EXERCISE — Given the material below, return only the lines starting at the line with "ATOM 98 C C" and ending at the line with "ATOM 118 N N", exactly as they appear.

SUPPLIED MATERIAL —
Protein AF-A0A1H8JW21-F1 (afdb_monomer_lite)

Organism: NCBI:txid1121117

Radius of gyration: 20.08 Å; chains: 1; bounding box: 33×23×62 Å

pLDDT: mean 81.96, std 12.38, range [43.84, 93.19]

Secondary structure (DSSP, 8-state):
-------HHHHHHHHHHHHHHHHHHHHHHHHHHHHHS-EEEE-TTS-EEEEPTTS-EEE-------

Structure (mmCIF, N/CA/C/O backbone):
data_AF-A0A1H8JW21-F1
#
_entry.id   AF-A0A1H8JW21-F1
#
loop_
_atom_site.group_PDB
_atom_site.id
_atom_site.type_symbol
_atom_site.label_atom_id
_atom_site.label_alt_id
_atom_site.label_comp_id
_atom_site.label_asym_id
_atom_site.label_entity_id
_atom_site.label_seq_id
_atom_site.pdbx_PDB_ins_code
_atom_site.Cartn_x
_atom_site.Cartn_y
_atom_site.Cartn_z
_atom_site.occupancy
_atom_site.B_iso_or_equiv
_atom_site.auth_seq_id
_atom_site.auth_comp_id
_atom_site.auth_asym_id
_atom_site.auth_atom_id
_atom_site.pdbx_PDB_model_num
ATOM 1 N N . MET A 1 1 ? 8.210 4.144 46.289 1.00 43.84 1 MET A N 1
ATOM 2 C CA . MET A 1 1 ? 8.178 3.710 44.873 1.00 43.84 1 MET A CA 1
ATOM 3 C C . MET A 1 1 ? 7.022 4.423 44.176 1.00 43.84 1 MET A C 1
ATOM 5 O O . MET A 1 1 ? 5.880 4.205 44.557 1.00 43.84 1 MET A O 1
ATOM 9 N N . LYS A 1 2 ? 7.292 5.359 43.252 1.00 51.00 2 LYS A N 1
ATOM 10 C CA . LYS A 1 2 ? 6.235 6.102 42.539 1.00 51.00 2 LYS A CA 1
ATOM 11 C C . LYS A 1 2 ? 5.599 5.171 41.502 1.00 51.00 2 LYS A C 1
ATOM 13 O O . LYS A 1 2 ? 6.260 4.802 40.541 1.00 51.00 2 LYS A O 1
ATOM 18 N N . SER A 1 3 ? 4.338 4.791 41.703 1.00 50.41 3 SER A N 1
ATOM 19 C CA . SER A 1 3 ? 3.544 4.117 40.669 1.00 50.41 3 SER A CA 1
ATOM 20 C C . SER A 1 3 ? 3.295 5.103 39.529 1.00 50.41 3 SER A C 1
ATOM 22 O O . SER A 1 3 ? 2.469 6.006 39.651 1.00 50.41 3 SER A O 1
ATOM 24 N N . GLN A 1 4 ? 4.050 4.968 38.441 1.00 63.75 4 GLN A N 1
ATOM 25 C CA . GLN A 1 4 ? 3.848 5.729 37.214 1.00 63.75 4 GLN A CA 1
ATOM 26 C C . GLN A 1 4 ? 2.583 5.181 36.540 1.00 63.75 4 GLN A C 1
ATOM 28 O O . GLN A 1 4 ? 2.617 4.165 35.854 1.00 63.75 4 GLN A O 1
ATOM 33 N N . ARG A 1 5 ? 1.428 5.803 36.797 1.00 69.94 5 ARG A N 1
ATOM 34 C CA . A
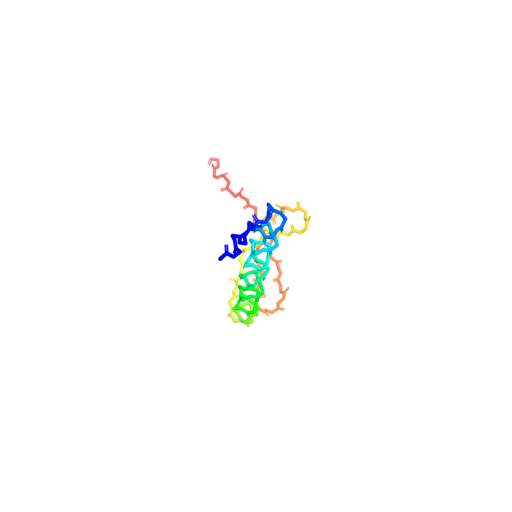RG A 1 5 ? 0.197 5.477 36.070 1.00 69.94 5 ARG A CA 1
ATOM 35 C C . ARG A 1 5 ? 0.327 6.065 34.669 1.00 69.94 5 ARG A C 1
ATOM 37 O O . ARG A 1 5 ? 0.228 7.277 34.498 1.00 69.94 5 ARG A O 1
ATOM 44 N N . THR A 1 6 ? 0.580 5.218 33.677 1.00 72.94 6 THR A N 1
ATOM 45 C CA . THR A 1 6 ? 0.454 5.581 32.262 1.00 72.94 6 THR A CA 1
ATOM 46 C C . THR A 1 6 ? -0.974 6.045 32.014 1.00 72.94 6 THR A C 1
ATOM 48 O O . THR A 1 6 ? -1.917 5.264 32.145 1.00 72.94 6 THR A O 1
ATOM 51 N N . SER A 1 7 ? -1.146 7.330 31.710 1.00 82.19 7 SER A N 1
ATOM 52 C CA . SER A 1 7 ? -2.457 7.861 31.356 1.00 82.19 7 SER A CA 1
ATOM 53 C C . SER A 1 7 ? -2.928 7.234 30.035 1.00 82.19 7 SER A C 1
ATOM 55 O O . SER A 1 7 ? -2.098 6.861 29.199 1.00 82.19 7 SER A O 1
ATOM 57 N N . PRO A 1 8 ? -4.244 7.147 29.789 1.00 81.12 8 PRO A N 1
ATOM 58 C CA . PRO A 1 8 ? -4.772 6.691 28.501 1.00 81.12 8 PRO A CA 1
ATOM 59 C C . PRO A 1 8 ? -4.193 7.459 27.300 1.00 81.12 8 PRO A C 1
ATOM 61 O O . PRO A 1 8 ? -3.982 6.882 26.240 1.00 81.12 8 PRO A O 1
ATOM 64 N N . GLN A 1 9 ? -3.850 8.739 27.488 1.00 82.44 9 GLN A N 1
ATOM 65 C CA . GLN A 1 9 ? -3.181 9.577 26.484 1.00 82.44 9 GLN A CA 1
ATOM 66 C C . GLN A 1 9 ? -1.771 9.070 26.146 1.00 82.44 9 GLN A C 1
ATOM 68 O O . GLN A 1 9 ? -1.372 9.086 24.986 1.00 82.44 9 GLN A O 1
ATOM 73 N N . HIS A 1 10 ? -1.028 8.578 27.141 1.00 86.62 10 HIS A N 1
ATOM 74 C CA . HIS A 1 10 ? 0.296 7.992 26.938 1.00 86.62 10 HIS A CA 1
ATOM 75 C C . HIS A 1 10 ? 0.215 6.673 26.155 1.00 86.62 10 HIS A C 1
ATOM 77 O O . HIS A 1 10 ? 1.005 6.450 25.240 1.00 86.62 10 HIS A O 1
ATOM 83 N N . LEU A 1 11 ? -0.771 5.824 26.467 1.00 82.12 11 LEU A N 1
ATOM 84 C CA . LEU A 1 11 ? -1.025 4.583 25.724 1.00 82.12 11 LEU A CA 1
ATOM 85 C C . LEU A 1 11 ? -1.458 4.865 24.277 1.00 82.12 11 LEU A C 1
ATOM 87 O O . LEU A 1 11 ? -0.952 4.236 23.348 1.00 82.12 11 LEU A O 1
ATOM 91 N N . ALA A 1 12 ? -2.340 5.848 24.071 1.00 84.75 12 ALA A N 1
ATOM 92 C CA . ALA A 1 12 ? -2.763 6.277 22.741 1.00 84.75 12 ALA A CA 1
ATOM 93 C C . ALA A 1 12 ? -1.582 6.803 21.908 1.00 84.75 12 ALA A C 1
ATOM 95 O O . ALA A 1 12 ? -1.438 6.427 20.747 1.00 84.75 12 ALA A O 1
ATOM 96 N N . LEU A 1 13 ? -0.694 7.604 22.507 1.00 88.38 13 LEU A N 1
ATOM 97 C CA . LEU A 1 13 ? 0.493 8.125 21.828 1.00 88.38 13 LEU A CA 1
ATOM 98 C C . LEU A 1 13 ? 1.437 7.002 21.378 1.00 88.38 13 LEU A C 1
ATOM 100 O O . LEU A 1 13 ? 1.927 7.031 20.251 1.00 88.38 13 LEU A O 1
ATOM 104 N N . GLN A 1 14 ? 1.661 5.990 22.220 1.00 87.19 14 GLN A N 1
ATOM 105 C CA . GLN A 1 14 ? 2.480 4.830 21.854 1.00 87.19 14 GLN A CA 1
ATOM 106 C C . GLN A 1 14 ? 1.854 4.017 20.710 1.00 87.19 14 GLN A C 1
ATOM 108 O O . GLN A 1 14 ? 2.562 3.605 19.790 1.00 87.19 14 GLN A O 1
ATOM 113 N N . ALA A 1 15 ? 0.533 3.812 20.732 1.00 85.69 15 ALA A N 1
ATOM 114 C CA . ALA A 1 15 ? -0.177 3.104 19.668 1.00 85.69 15 ALA A CA 1
ATOM 115 C C . ALA A 1 15 ? -0.103 3.857 18.330 1.00 85.69 15 ALA A C 1
ATOM 117 O O . ALA A 1 15 ? 0.213 3.254 17.302 1.00 85.69 15 ALA A O 1
ATOM 118 N N . VAL A 1 16 ? -0.310 5.179 18.351 1.00 88.25 16 VAL A N 1
ATOM 119 C CA . VAL A 1 16 ? -0.169 6.046 17.171 1.00 88.25 16 VAL A CA 1
ATOM 120 C C . VAL A 1 16 ? 1.269 6.029 16.653 1.00 88.25 16 VAL A C 1
ATOM 122 O O . VAL A 1 16 ? 1.479 5.834 15.460 1.00 88.25 16 VAL A O 1
ATOM 125 N N . ALA A 1 17 ? 2.270 6.149 17.530 1.00 86.44 17 ALA A N 1
ATOM 126 C CA . ALA A 1 17 ? 3.678 6.099 17.138 1.00 86.44 17 ALA A CA 1
ATOM 127 C C . ALA A 1 17 ? 4.043 4.766 16.466 1.00 86.44 17 ALA A C 1
ATOM 129 O O . ALA A 1 17 ? 4.707 4.756 15.429 1.00 86.44 17 ALA A O 1
ATOM 130 N N . ARG A 1 18 ? 3.559 3.638 16.999 1.00 88.31 18 ARG A N 1
ATOM 131 C CA . ARG A 1 18 ? 3.769 2.315 16.395 1.00 88.31 18 ARG A CA 1
ATOM 132 C C . ARG A 1 18 ? 3.079 2.188 15.036 1.00 88.31 18 ARG A C 1
ATOM 134 O O . ARG A 1 18 ? 3.675 1.643 14.106 1.00 88.31 18 ARG A O 1
ATOM 141 N N . ALA A 1 19 ? 1.847 2.683 14.911 1.00 82.56 19 ALA A N 1
ATOM 142 C CA . ALA A 1 19 ? 1.116 2.687 13.646 1.00 82.56 19 ALA A CA 1
ATOM 143 C C . ALA A 1 19 ? 1.850 3.521 12.582 1.00 82.56 19 ALA A C 1
ATOM 145 O O . ALA A 1 19 ? 2.066 3.036 11.474 1.00 82.56 19 ALA A O 1
ATOM 146 N N . LEU A 1 20 ? 2.330 4.715 12.946 1.00 86.06 20 LEU A N 1
ATOM 147 C CA . LEU A 1 20 ? 3.115 5.588 12.068 1.00 86.06 20 LEU A CA 1
ATOM 148 C C . LEU A 1 20 ? 4.434 4.939 11.629 1.00 86.06 20 LEU A C 1
ATOM 150 O O . LEU A 1 20 ? 4.742 4.931 10.442 1.00 86.06 20 LEU A O 1
ATOM 154 N N . GLN A 1 21 ? 5.190 4.336 12.550 1.00 83.94 21 GLN A N 1
ATOM 155 C CA . GLN A 1 21 ? 6.433 3.627 12.213 1.00 83.94 21 GLN A CA 1
ATOM 156 C C . GLN A 1 21 ? 6.191 2.427 11.285 1.00 83.94 21 GLN A C 1
ATOM 158 O O . GLN A 1 21 ? 6.992 2.154 10.390 1.00 83.94 21 GLN A O 1
ATOM 163 N N . THR A 1 22 ? 5.082 1.711 11.488 1.00 81.00 22 THR A N 1
ATOM 164 C CA . THR A 1 22 ? 4.690 0.575 10.641 1.00 81.00 22 THR A CA 1
ATOM 165 C C . THR A 1 22 ? 4.304 1.048 9.238 1.00 81.00 22 THR A C 1
ATOM 167 O O . THR A 1 22 ? 4.750 0.448 8.263 1.00 81.00 22 THR A O 1
ATOM 170 N N . ALA A 1 23 ? 3.550 2.147 9.134 1.00 73.88 23 ALA A N 1
ATOM 171 C CA . ALA A 1 23 ? 3.180 2.766 7.862 1.00 73.88 23 ALA A CA 1
ATOM 172 C C . ALA A 1 23 ? 4.403 3.300 7.090 1.00 73.88 23 ALA A C 1
ATOM 174 O O . ALA A 1 23 ? 4.549 3.029 5.904 1.00 73.88 23 ALA A O 1
ATOM 175 N N . GLN A 1 24 ? 5.344 3.975 7.759 1.00 76.88 24 GLN A N 1
ATOM 176 C CA . GLN A 1 24 ? 6.565 4.482 7.113 1.00 76.88 24 GLN A CA 1
ATOM 177 C C . GLN A 1 24 ? 7.439 3.360 6.534 1.00 76.88 24 GLN A C 1
ATOM 179 O O . GLN A 1 24 ? 7.977 3.477 5.432 1.00 76.88 24 GLN A O 1
ATOM 184 N N . ARG A 1 25 ? 7.586 2.250 7.269 1.00 72.81 25 ARG A N 1
ATOM 185 C CA . ARG A 1 25 ? 8.361 1.092 6.802 1.00 72.81 25 ARG A CA 1
ATOM 186 C C . ARG A 1 25 ? 7.714 0.403 5.607 1.00 72.81 25 ARG A C 1
ATOM 188 O O . ARG A 1 25 ? 8.425 0.002 4.687 1.00 72.81 25 ARG A O 1
ATOM 195 N N . SER A 1 26 ? 6.392 0.254 5.622 1.00 79.81 26 SER A N 1
ATOM 196 C CA . SER A 1 26 ? 5.683 -0.367 4.507 1.00 79.81 26 SER A CA 1
ATOM 197 C C . SER A 1 26 ? 5.729 0.518 3.261 1.00 79.81 26 SER A C 1
ATOM 199 O O . SER A 1 26 ? 5.971 0.002 2.174 1.00 79.81 26 SER A O 1
ATOM 201 N N . GLU A 1 27 ? 5.602 1.839 3.398 1.00 79.12 27 GLU A N 1
ATOM 202 C CA . GLU A 1 27 ? 5.695 2.770 2.269 1.00 79.12 27 GLU A CA 1
ATOM 203 C C . GLU A 1 27 ? 7.040 2.705 1.545 1.00 79.12 27 GLU A C 1
ATOM 205 O O . GLU A 1 27 ? 7.052 2.645 0.317 1.00 79.12 27 GLU A O 1
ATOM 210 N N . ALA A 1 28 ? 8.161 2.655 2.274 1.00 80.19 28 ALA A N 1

REPLY TO THE TASK —
ATOM 98 C C . LEU A 1 13 ? 1.437 7.002 21.378 1.00 88.38 13 LEU A C 1
ATOM 100 O O . LEU A 1 13 ? 1.927 7.031 20.251 1.00 88.38 13 LEU A O 1
ATOM 104 N N . GLN A 1 14 ? 1.661 5.990 22.220 1.00 87.19 14 GLN A N 1
ATOM 105 C CA . GLN A 1 14 ? 2.480 4.830 21.854 1.00 87.19 14 GLN A CA 1
ATOM 106 C C . GLN A 1 14 ? 1.854 4.017 20.710 1.00 87.19 14 GLN A C 1
ATOM 108 O O . GLN A 1 14 ? 2.562 3.605 19.790 1.00 87.19 14 GLN A O 1
ATOM 113 N N . ALA A 1 15 ? 0.533 3.812 20.732 1.00 85.69 15 ALA A N 1
ATOM 114 C CA . ALA A 1 15 ? -0.177 3.104 19.668 1.00 85.69 15 ALA A CA 1
ATOM 115 C C . ALA A 1 15 ? -0.103 3.857 18.330 1.00 85.69 15 ALA A C 1
ATOM 117 O O . ALA A 1 15 ? 0.213 3.254 17.302 1.00 85.69 15 ALA A O 1
ATOM 118 N N . VAL A 1 16 ? -0.310 5.179 18.351 1.00 88.25 16 VAL A N 1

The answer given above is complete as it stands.